Chapter 2 From Hunting Gathering to Growing Food NCERT Class 6 Notes History

The Earliest People: Why were they on the move?

The people who lived in the subcontinent as early as two million years ago. Today, we describe them as hunter-gatherers. Hunter-gatherers moved from place to place. There are many reasons for this:

First, they would have depleted all available plant and animal resources if they had stayed in one place for a long period of time. As a result, they would have had to look for food elsewhere.

Second, animals move from place to place either in search of smaller prey, or, in the case of deer and wild cattle, in search of grass and leaves. That is why those who hunted them had to follow their movements.

Third, plants and trees bear fruit in different seasons. So, people may have moved from season to season in search of different kinds of plants.

Fourth, people, plants and animals need water to survive. People living on their banks would have had to go in search of water during the dry seasons (winter and summer).

How do we know about these people?

Archaeologists have found out several tools used by hunter-gatherers. Some of these stone tools were used to cut meat and bone, scrape bark (from trees) and hides (animal skins), chop fruit and roots. Some
may have been attached to handles of bone or wood, to make spears and arrows for hunting.

Other tools were used to chop wood, which was used as firewood. Wood was also used to make huts and tools.

Choosing a Place to Live In

Early man lived near sources of water. They lived in places where stones were found and people made tools. The place was called factory site.

The factory sites were found near discarded blocks of stone. These were known as habitation-cum-factory sites.

Finding out about the Fire

The fire was unintentionally one of man’s greatest discoveries. Man learned to employ fire in a variety of ways over time. It was utilised to keep warm in the winter and in the art of cooking.

Rock Paintings and What they tell Us

Many of the caves in which these early people lived have paintings on the walls. Some of the best examples are from Madhya Pradesh and southern Uttar Pradesh. These paintings show wild animals, drawn with great accuracy and skill.

A Changing Environment

Around 12,000 years ago, there were major changes in the climate of the world, with a shift to relatively warm conditions. Those who hunted these animals now followed them, learning about their food habits and their breeding seasons. Fishing also became important.

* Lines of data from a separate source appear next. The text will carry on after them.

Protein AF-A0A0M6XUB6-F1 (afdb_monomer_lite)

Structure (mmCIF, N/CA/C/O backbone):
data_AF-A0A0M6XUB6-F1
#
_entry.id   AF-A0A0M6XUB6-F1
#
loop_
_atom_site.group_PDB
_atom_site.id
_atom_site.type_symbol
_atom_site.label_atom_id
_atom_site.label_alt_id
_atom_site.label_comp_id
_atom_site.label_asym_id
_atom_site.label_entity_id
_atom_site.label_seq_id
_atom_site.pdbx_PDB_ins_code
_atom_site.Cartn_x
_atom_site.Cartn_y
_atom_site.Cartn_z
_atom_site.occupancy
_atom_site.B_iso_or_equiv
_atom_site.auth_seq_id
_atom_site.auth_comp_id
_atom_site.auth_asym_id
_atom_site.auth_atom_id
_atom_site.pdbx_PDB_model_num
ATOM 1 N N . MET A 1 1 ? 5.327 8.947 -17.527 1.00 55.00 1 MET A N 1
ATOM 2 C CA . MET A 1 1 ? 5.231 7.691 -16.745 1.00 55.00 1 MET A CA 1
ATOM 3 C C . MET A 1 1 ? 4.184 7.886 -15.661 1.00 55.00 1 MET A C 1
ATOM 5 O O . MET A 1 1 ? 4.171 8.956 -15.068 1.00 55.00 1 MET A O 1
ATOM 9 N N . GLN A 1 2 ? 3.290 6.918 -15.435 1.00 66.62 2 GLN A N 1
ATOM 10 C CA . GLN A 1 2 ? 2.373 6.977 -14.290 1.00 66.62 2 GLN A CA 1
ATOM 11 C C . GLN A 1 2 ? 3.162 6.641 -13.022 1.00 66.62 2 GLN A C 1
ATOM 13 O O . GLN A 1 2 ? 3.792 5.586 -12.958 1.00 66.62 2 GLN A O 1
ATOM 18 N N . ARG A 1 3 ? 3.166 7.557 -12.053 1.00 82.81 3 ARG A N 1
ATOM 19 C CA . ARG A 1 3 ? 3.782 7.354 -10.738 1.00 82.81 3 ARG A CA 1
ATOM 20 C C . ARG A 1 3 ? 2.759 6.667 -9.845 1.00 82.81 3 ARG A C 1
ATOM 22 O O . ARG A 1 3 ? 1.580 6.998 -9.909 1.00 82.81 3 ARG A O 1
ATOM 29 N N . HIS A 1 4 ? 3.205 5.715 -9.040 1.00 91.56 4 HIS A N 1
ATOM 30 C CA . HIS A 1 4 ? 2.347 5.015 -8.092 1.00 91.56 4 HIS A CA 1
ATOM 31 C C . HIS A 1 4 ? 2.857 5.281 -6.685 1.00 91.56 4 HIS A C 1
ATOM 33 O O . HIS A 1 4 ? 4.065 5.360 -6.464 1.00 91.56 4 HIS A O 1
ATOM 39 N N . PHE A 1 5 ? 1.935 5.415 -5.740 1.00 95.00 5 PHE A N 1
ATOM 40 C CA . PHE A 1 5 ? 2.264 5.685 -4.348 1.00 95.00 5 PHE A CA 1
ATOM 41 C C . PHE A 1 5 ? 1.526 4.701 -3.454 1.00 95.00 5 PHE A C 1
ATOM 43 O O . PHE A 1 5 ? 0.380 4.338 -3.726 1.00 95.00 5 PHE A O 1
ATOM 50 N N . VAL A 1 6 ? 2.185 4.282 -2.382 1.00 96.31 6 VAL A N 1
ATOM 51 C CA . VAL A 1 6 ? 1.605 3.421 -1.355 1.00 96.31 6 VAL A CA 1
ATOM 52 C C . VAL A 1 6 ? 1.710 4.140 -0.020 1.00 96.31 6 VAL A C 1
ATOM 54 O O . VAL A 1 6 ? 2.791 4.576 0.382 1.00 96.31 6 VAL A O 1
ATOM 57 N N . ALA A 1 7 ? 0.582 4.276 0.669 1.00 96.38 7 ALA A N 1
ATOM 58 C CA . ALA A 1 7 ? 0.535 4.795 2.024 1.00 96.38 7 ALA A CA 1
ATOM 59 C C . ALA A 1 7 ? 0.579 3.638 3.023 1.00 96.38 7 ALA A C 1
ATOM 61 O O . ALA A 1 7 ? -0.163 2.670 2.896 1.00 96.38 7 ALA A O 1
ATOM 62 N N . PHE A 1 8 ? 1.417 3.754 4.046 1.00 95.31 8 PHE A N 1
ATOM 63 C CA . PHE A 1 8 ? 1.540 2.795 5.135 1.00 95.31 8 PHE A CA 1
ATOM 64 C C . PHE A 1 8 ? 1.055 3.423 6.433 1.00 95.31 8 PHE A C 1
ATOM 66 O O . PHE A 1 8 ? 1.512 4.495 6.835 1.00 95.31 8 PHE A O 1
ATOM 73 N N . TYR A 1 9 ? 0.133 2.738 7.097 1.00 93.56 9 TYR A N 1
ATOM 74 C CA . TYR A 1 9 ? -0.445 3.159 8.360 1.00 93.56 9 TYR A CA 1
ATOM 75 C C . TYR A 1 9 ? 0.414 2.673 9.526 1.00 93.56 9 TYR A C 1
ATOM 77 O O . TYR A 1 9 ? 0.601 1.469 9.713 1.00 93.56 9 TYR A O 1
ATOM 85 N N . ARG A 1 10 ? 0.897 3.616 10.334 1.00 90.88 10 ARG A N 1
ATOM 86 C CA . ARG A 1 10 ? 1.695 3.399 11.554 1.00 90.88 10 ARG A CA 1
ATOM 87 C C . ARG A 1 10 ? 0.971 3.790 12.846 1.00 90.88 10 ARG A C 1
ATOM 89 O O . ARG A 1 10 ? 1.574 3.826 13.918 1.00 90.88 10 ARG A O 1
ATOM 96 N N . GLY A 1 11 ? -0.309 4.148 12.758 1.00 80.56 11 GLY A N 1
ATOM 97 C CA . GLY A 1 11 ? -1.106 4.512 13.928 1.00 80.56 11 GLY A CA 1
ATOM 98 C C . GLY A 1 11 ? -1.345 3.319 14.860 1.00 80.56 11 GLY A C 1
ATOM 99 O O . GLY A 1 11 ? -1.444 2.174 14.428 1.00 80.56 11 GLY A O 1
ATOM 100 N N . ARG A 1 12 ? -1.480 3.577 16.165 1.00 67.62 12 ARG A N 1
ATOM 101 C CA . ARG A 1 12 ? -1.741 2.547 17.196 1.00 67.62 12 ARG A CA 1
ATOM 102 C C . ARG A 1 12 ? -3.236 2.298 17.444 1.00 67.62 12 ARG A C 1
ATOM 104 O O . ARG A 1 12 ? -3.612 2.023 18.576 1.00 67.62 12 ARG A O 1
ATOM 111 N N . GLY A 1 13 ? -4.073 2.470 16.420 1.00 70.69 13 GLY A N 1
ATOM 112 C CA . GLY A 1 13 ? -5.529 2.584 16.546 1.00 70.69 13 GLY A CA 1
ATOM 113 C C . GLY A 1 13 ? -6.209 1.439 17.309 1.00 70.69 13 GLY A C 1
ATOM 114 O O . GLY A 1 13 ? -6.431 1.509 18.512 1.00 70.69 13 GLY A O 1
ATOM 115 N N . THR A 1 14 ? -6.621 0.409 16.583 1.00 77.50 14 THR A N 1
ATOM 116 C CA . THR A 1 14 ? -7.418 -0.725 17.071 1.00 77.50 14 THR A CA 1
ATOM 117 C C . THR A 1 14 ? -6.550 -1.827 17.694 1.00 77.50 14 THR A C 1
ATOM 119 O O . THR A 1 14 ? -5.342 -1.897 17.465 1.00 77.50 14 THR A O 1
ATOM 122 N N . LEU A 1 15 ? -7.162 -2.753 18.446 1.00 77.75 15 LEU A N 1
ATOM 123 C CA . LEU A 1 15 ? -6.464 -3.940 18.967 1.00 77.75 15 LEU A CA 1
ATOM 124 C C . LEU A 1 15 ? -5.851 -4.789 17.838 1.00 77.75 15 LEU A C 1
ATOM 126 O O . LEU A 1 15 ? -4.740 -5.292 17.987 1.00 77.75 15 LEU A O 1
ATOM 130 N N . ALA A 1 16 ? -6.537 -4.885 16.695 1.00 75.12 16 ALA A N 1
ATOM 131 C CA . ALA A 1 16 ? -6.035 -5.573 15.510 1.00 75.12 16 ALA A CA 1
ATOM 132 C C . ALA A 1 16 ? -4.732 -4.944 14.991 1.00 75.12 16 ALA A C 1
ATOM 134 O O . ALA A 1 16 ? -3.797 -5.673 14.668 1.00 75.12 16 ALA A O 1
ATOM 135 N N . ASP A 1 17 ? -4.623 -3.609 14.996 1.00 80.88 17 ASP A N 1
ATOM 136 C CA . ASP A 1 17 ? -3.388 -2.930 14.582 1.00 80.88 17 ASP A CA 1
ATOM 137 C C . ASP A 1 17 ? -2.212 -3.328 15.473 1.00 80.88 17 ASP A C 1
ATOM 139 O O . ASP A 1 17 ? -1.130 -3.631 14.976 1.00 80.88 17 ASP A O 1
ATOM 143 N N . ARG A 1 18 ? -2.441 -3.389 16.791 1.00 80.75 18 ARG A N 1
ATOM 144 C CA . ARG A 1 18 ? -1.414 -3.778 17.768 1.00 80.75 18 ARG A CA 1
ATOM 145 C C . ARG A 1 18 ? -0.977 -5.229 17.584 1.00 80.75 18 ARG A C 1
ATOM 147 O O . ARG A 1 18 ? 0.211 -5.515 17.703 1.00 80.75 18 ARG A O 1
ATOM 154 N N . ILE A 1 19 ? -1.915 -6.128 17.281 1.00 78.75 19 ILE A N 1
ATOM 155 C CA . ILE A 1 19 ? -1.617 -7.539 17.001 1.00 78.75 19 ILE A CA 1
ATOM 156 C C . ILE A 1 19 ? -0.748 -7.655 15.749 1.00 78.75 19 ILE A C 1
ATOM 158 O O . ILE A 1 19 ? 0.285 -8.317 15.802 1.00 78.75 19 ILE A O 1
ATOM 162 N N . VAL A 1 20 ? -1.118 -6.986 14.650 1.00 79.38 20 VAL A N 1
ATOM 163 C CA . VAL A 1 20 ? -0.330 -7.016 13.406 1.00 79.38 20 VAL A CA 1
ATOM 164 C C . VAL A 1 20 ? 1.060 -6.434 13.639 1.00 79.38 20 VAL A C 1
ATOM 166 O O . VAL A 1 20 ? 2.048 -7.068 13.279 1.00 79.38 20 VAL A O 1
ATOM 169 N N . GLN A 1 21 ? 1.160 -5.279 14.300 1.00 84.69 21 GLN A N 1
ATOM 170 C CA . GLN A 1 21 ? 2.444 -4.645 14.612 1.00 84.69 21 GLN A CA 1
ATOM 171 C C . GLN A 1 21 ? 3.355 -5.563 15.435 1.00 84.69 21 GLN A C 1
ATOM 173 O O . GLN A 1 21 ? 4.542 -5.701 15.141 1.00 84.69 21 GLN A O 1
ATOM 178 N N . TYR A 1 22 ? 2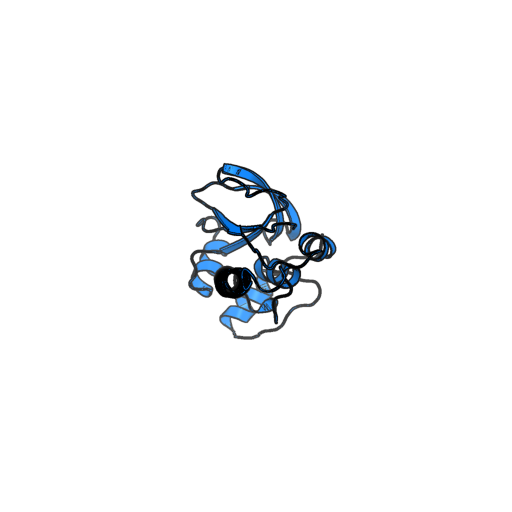.795 -6.229 16.447 1.00 80.31 22 TYR A N 1
ATOM 179 C CA . TYR A 1 22 ? 3.536 -7.156 17.295 1.00 80.31 22 TYR A CA 1
ATOM 180 C C . TYR A 1 22 ? 3.968 -8.419 16.537 1.00 80.31 22 TYR A C 1
ATOM 182 O O . TYR A 1 22 ? 5.148 -8.767 16.550 1.00 80.31 22 TYR A O 1
ATOM 190 N N . ALA A 1 23 ? 3.035 -9.079 15.844 1.00 72.19 23 ALA A N 1
ATOM 191 C CA . ALA A 1 23 ? 3.290 -10.325 15.121 1.00 72.19 23 ALA A CA 1
ATOM 192 C C . ALA A 1 23 ? 4.320 -10.140 13.998 1.00 72.19 23 ALA A C 1
ATOM 194 O O . ALA A 1 23 ? 5.208 -10.968 13.822 1.00 72.19 23 ALA A O 1
ATOM 195 N N . THR A 1 24 ? 4.237 -9.016 13.287 1.00 74.81 24 THR A N 1
ATOM 196 C CA . THR A 1 24 ? 5.116 -8.697 12.150 1.00 74.81 24 THR A CA 1
ATOM 197 C C . THR A 1 24 ? 6.380 -7.946 12.572 1.00 74.81 24 THR A C 1
ATOM 199 O O . THR A 1 24 ? 7.218 -7.627 11.733 1.00 74.81 24 THR A O 1
ATOM 202 N N . ARG A 1 25 ? 6.526 -7.648 13.875 1.00 83.00 25 ARG A N 1
ATOM 203 C CA . ARG A 1 25 ? 7.626 -6.850 14.449 1.00 83.00 25 ARG A CA 1
ATOM 204 C C . ARG A 1 25 ? 7.864 -5.544 13.679 1.00 83.00 25 ARG A C 1
ATOM 206 O O . ARG A 1 25 ? 9.001 -5.124 13.477 1.00 83.00 25 ARG A O 1
ATOM 213 N N . SER A 1 26 ? 6.779 -4.910 13.243 1.00 85.25 26 SER A N 1
ATOM 214 C CA . SER A 1 26 ? 6.783 -3.733 12.376 1.00 85.25 26 SER A CA 1
ATOM 215 C C . SER A 1 26 ? 5.892 -2.640 12.964 1.00 85.25 26 SER A C 1
ATOM 217 O O . SER A 1 26 ? 4.860 -2.951 13.554 1.00 85.25 26 SER A O 1
ATOM 219 N N . PRO A 1 27 ? 6.221 -1.345 12.799 1.00 87.81 27 PRO A N 1
ATOM 220 C CA . PRO A 1 27 ? 5.321 -0.269 13.208 1.00 87.81 27 PRO A CA 1
ATOM 221 C C . PRO A 1 27 ? 4.081 -0.155 12.307 1.00 87.81 27 PRO A C 1
ATOM 223 O O . PRO A 1 27 ? 3.155 0.577 12.650 1.00 87.81 27 PRO A O 1
ATOM 226 N N . PHE A 1 28 ? 4.047 -0.851 11.166 1.00 90.31 28 PHE A N 1
ATOM 227 C CA . PHE A 1 28 ? 2.975 -0.737 10.181 1.00 90.31 28 PHE A CA 1
ATOM 228 C C . PHE A 1 28 ? 1.944 -1.855 10.332 1.00 90.31 28 PHE A C 1
ATOM 230 O O . PHE A 1 28 ? 2.306 -3.030 10.345 1.00 90.31 28 PHE A O 1
ATOM 237 N N . SER A 1 29 ? 0.660 -1.496 10.400 1.00 87.50 29 SER A N 1
ATOM 238 C CA . SER A 1 29 ? -0.441 -2.472 10.475 1.00 87.50 29 SER A CA 1
ATOM 239 C C . SER A 1 29 ? -1.304 -2.539 9.220 1.00 87.50 29 SER A C 1
ATOM 241 O O . SER A 1 29 ? -2.056 -3.497 9.056 1.00 87.50 29 SER A O 1
ATOM 243 N N . HIS A 1 30 ? -1.217 -1.542 8.336 1.00 92.06 30 HIS A N 1
ATOM 244 C CA . HIS A 1 30 ? -2.063 -1.456 7.149 1.00 92.06 30 HIS A CA 1
ATOM 245 C C . HIS A 1 30 ? -1.376 -0.682 6.023 1.00 92.06 30 HIS A C 1
ATOM 247 O O . HIS A 1 30 ? -0.486 0.129 6.287 1.00 92.06 30 HIS A O 1
ATOM 253 N N . CYS A 1 31 ? -1.785 -0.912 4.778 1.00 94.69 31 CYS A N 1
ATOM 254 C CA . CYS A 1 31 ? -1.319 -0.137 3.632 1.00 94.69 31 CYS A CA 1
ATOM 255 C C . CYS A 1 31 ? -2.414 0.074 2.583 1.00 94.69 31 CYS A C 1
ATOM 257 O O . CYS A 1 31 ? -3.350 -0.719 2.471 1.00 94.69 31 CYS A O 1
ATOM 259 N N . GLU A 1 32 ? -2.271 1.144 1.809 1.00 96.56 32 GLU A N 1
ATOM 260 C CA . GLU A 1 32 ? -3.227 1.624 0.814 1.00 96.56 32 GLU A CA 1
ATOM 261 C C . GLU A 1 32 ? -2.499 1.987 -0.483 1.00 96.56 32 GLU A C 1
ATOM 263 O O . GLU A 1 32 ? -1.484 2.685 -0.442 1.00 96.56 32 GLU A O 1
ATOM 268 N N . LEU A 1 33 ? -3.017 1.552 -1.634 1.00 96.69 33 LEU A N 1
ATOM 269 C CA . LEU A 1 33 ? -2.571 2.053 -2.934 1.00 96.69 33 LEU A CA 1
ATOM 270 C C . LEU A 1 33 ? -3.245 3.402 -3.198 1.00 96.69 33 LEU A C 1
ATOM 272 O O . LEU A 1 33 ? -4.459 3.511 -3.064 1.00 96.69 33 LEU A O 1
ATOM 276 N N . ILE A 1 34 ? -2.488 4.420 -3.595 1.00 96.00 34 ILE A N 1
ATOM 277 C CA . ILE A 1 34 ? -3.020 5.768 -3.808 1.00 96.00 34 ILE A CA 1
ATOM 278 C C . ILE A 1 34 ? -3.232 6.034 -5.300 1.00 96.00 34 ILE A C 1
ATOM 280 O O . ILE A 1 34 ? -2.317 5.857 -6.110 1.00 96.00 34 ILE A O 1
ATOM 284 N N . ARG A 1 35 ? -4.413 6.549 -5.658 1.00 92.56 35 ARG A N 1
ATOM 285 C CA . ARG A 1 35 ? -4.686 7.093 -6.991 1.00 92.56 35 ARG A CA 1
ATOM 286 C C . ARG A 1 35 ? -4.189 8.531 -7.075 1.00 92.56 35 ARG A C 1
ATOM 288 O O . ARG A 1 35 ? -4.910 9.460 -6.722 1.00 92.56 35 ARG A O 1
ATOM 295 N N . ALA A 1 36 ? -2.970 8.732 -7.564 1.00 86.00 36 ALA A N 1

The Beginning of Farming and Herding

This was also a time when several grain bearing grasses, including wheat, barley and rice grew naturally in different parts of the subcontinent.

People could also attract and then tame animals by leaving food for them near their shelters. Later, people encouraged animals that were relatively gentle to come near the camps where they lived. These animals such as sheep, goat, cattle and also the pig lived in herds, and most of them ate grass. Often, people protected these animals from attacks by other wild animals. This is how they became herders.

Domestication is the name given to the process in which people grow plants and look after animals. It began about 12,000 years ago. Some of the earliest plants to be domesticated were wheat and barley. The earliest domesticated animals include sheep and goat.

A New Way of Life

People had to stay in the same place for a long time looking after the plants, watering, weeding, driving away animals and birds – till the grain ripened. Then they start thinking of storing the grain for food and seeds. They began making large clay pots, or wove baskets, or dug pits into the ground.

Storing animals

Animals that are reared can be used as a ‘store’ of food.

Towards a settled life

Archaeologists have found traces of huts or houses at some sites which shows that people have a stable life.

They have also found cooking hearths both inside and outside the huts, which suggests that, depending on the weather, people used to cook food either indoors or outdoors.

Stone tools have been found from many sites. Many of these are different from the earlier Palaeolithic tools and that is why they are called Neolithic. These include tools that were polished to give a fine cutting edge, and mortars and pestles. Mortars and pestles are used for grinding grain even today. Apart from these tools, some of the tools were also made of bone.

Many kinds of earthen pots have also been found. These were used for decoration and for storing things. People also began weaving cloth, using different kinds of materials. For example cotton.

A closer look – Living and Dying in Mehrgarh

The North-West Mehrgarh

The earliest known civilization of the Indian subcontinent was in Mehrgarh (now Pakistan). It was here that man first tamed animals and reared them around 7,000 BC. Charred grains and bones of animals were found here. Glazed faience beads were made.

The North-East Mehrgarh

Evidence of early settlements were found in Manipur, Tripura, Garo Hills. One important Neolithic site in Assam was Daojali Hading. Traces of polished stone tools, ceramics and kitchen items were found here.